Kwyjibo is an experiment in real-time OCR and CV, below is a little on how it works (2011)
- Board Detection
Find edges of board using colour filtering
- Board Extraction & Rectification
Extract the edges of the board image and then use an inverse perspective transform
- Tile Colour Threshold
Find tiles by filtering out non-tile colour pixels
- Tile Extraction
Extract tile pixel regions with blob detection
- Tile Masking
Use the extracted tile regions to mask out unwanted pixels
- Adaptive Thresholding
Use an adaptive threshold to find letter blobs
- Inner Border
Draw a thick inner border around the boundry to connect unwanted edge pixels
- Flood-fill Inner Border
Flood fill will remove the unwanted pixels
- Small Blob Removal
Use blob detection to find and remove small blobs below a threshold
- Extract & Rectify Letters
Use blob detection to extract tile letters and resize, dilate pixels at a standard resolution
- Classify Letters
Use classification algorithms to determine the letters that have been placed
- Game Logic
Use the detected letters to find words and score the play
The classifier is given letter images after they are extracted, which have been reduced to a much smaller feature vector using a custom merging approach.

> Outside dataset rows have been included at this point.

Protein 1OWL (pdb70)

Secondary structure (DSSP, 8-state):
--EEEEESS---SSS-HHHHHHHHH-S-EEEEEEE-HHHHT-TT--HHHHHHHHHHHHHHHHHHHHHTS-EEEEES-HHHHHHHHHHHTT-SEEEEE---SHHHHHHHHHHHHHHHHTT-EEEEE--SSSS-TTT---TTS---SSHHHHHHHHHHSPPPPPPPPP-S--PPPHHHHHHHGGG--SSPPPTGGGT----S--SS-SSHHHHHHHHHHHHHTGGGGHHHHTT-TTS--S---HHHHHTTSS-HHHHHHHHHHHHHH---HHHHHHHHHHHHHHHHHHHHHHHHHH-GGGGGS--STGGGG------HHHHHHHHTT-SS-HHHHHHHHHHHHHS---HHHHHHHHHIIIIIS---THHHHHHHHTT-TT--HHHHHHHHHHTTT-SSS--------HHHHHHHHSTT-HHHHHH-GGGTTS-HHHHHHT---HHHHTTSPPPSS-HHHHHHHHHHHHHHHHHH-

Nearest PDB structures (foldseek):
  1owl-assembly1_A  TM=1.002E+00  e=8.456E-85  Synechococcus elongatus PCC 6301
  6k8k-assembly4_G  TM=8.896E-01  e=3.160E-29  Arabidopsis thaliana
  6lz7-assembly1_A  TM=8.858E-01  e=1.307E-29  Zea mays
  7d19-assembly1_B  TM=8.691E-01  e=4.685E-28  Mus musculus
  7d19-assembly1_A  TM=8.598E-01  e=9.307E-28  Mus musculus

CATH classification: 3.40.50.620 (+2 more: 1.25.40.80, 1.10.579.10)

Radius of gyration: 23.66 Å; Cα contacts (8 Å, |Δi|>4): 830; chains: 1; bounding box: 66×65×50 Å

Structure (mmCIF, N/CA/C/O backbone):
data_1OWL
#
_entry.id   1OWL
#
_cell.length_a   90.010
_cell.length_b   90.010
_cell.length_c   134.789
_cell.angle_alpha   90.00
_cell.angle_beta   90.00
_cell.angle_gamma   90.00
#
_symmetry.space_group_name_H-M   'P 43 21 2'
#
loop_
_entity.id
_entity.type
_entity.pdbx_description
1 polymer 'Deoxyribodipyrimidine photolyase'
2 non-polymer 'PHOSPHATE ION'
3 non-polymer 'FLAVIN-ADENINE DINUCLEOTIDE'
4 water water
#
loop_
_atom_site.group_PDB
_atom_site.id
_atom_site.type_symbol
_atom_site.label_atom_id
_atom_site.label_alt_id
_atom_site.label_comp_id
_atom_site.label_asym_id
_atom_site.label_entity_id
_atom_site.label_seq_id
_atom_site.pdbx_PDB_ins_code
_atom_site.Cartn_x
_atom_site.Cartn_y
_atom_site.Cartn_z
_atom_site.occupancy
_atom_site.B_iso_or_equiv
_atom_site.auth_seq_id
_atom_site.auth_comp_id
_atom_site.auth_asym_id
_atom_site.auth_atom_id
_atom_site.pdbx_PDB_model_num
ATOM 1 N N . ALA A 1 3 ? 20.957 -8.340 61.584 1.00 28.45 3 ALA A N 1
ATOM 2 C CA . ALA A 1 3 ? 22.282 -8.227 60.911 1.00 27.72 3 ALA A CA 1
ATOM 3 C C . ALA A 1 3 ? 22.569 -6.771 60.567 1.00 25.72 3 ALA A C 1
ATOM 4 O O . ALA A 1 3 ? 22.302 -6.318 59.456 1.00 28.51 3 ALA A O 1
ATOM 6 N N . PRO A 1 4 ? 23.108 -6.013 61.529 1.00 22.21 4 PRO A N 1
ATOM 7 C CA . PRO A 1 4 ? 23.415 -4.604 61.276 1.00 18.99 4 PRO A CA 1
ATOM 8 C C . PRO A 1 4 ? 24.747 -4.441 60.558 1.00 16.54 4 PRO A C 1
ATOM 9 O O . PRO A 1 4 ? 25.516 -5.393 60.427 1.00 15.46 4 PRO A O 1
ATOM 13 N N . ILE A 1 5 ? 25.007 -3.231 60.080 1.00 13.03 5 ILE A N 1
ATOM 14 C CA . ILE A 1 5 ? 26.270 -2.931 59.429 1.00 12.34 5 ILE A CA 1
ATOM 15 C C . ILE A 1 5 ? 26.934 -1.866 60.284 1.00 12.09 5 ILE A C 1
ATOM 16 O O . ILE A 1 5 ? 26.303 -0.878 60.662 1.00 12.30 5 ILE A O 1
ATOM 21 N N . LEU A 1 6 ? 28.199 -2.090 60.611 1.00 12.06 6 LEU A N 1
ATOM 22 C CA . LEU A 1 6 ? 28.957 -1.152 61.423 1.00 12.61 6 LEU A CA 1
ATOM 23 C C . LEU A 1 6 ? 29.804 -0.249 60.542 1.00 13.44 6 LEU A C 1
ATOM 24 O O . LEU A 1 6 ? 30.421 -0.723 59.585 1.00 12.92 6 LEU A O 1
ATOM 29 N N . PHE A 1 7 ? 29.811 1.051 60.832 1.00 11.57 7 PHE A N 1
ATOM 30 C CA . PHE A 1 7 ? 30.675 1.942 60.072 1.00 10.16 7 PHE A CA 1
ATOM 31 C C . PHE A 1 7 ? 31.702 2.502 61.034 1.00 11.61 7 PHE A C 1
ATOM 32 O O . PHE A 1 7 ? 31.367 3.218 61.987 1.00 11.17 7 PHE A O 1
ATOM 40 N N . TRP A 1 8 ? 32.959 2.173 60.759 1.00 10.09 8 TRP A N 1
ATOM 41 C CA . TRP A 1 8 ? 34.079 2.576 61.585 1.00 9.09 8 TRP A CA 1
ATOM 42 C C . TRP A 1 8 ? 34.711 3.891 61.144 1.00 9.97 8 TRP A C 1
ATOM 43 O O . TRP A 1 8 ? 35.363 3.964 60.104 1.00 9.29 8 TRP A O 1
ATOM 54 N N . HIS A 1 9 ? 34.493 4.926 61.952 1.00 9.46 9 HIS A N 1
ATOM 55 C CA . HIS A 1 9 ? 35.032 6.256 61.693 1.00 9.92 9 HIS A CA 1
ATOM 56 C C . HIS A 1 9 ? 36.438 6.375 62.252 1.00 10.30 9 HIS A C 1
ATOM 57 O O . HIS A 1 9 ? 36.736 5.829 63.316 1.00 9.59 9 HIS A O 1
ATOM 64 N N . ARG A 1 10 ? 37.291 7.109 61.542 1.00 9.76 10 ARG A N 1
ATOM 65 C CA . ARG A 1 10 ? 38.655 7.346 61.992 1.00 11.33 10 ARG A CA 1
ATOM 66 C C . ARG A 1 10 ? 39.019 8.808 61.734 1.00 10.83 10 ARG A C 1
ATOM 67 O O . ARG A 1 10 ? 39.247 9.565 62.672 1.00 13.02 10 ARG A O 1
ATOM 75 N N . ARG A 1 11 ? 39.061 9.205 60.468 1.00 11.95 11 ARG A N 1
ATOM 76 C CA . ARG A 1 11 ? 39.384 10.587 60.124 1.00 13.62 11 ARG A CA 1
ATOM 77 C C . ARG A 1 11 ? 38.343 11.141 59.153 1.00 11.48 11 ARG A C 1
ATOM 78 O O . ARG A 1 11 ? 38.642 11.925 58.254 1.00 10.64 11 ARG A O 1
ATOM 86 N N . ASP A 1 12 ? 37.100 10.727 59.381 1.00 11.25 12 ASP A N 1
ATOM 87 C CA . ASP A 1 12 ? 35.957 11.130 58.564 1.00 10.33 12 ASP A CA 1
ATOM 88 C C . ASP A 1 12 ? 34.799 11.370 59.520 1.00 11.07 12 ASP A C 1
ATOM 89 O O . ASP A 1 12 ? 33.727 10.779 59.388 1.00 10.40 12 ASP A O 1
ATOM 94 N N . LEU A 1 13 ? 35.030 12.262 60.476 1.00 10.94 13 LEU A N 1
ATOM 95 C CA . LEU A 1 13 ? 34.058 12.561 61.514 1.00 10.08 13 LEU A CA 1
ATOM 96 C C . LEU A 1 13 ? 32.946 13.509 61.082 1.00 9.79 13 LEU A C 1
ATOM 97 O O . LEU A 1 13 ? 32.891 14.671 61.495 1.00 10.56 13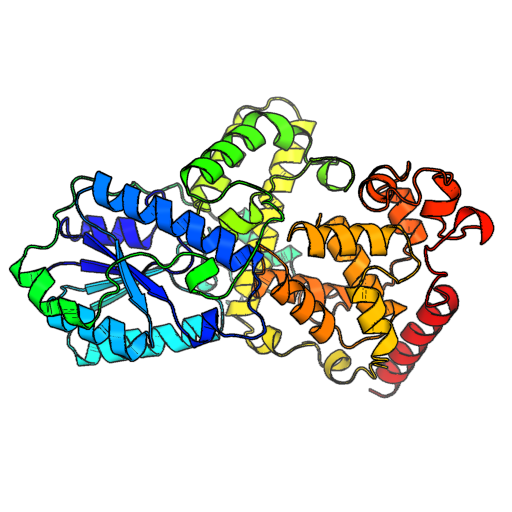 LEU A O 1
ATOM 102 N N . ARG A 1 14 ? 32.054 12.978 60.252 1.00 8.67 14 ARG A N 1
ATOM 103 C CA . ARG A 1 14 ? 30.912 13.712 59.715 1.00 9.96 14 ARG A CA 1
ATOM 104 C C . ARG A 1 14 ? 29.943 12.665 59.177 1.00 10.84 14 ARG A C 1
ATOM 105 O O . ARG A 1 14 ? 30.333 11.520 58.939 1.00 10.08 14 ARG A O 1
ATOM 113 N N . LEU A 1 15 ? 28.688 13.052 58.977 1.00 10.72 15 LEU A N 1
ATOM 114 C CA . LEU A 1 15 ? 27.697 12.125 58.444 1.00 12.27 15 LEU A CA 1
ATOM 115 C C . LEU A 1 15 ? 27.470 12.407 56.960 1.00 12.27 15 LEU A C 1
ATOM 116 O O . LEU A 1 15 ? 27.054 11.527 56.207 1.00 12.77 15 LEU A O 1
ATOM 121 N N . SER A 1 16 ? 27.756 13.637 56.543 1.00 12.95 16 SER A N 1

This grid merge takes a 2D array of features (black and white pixels) and merges them into a much more compact 1D array. The 2D space is divided into an array of n by n buckets, containing only the count of pixels located in each bucket. This 2D array is then flattened to 1D for input into the classifier.
Fortunately this runs in linear time, so it works very nicely for real-time use. In this case it also helps improve the robustness of classification by allowing more room for slight rotation, skew and other distortions, since they won't alter pixel counts that much. In Kwyjibo the grid merge step reduces 1024 binary features (e.g. 32px * 32px) down to 16 integer features (a ~98% reduction). This is probably no longer really needed on modern hardware, but potentially a useful idea for larger scale problems.
Finally given we want to use as much resolution as possible, the best position for the camera is directly above the board. This isn't the easiest in practice and in a lot of cases ends up showing reflections under bright lights. To allow the camera much more freedom, the edges of the board are detected, then the image is perspective transformed back to a square before any OCR is applied as shown in the steps above.
The field of computer vision and computing power have moved on considerably since this project was built in 2011. If you're working on something similar, it's definitely worth further checking out neural network libraries for this kind of task, but the pre-processing techniques shown here might still be worthwhile.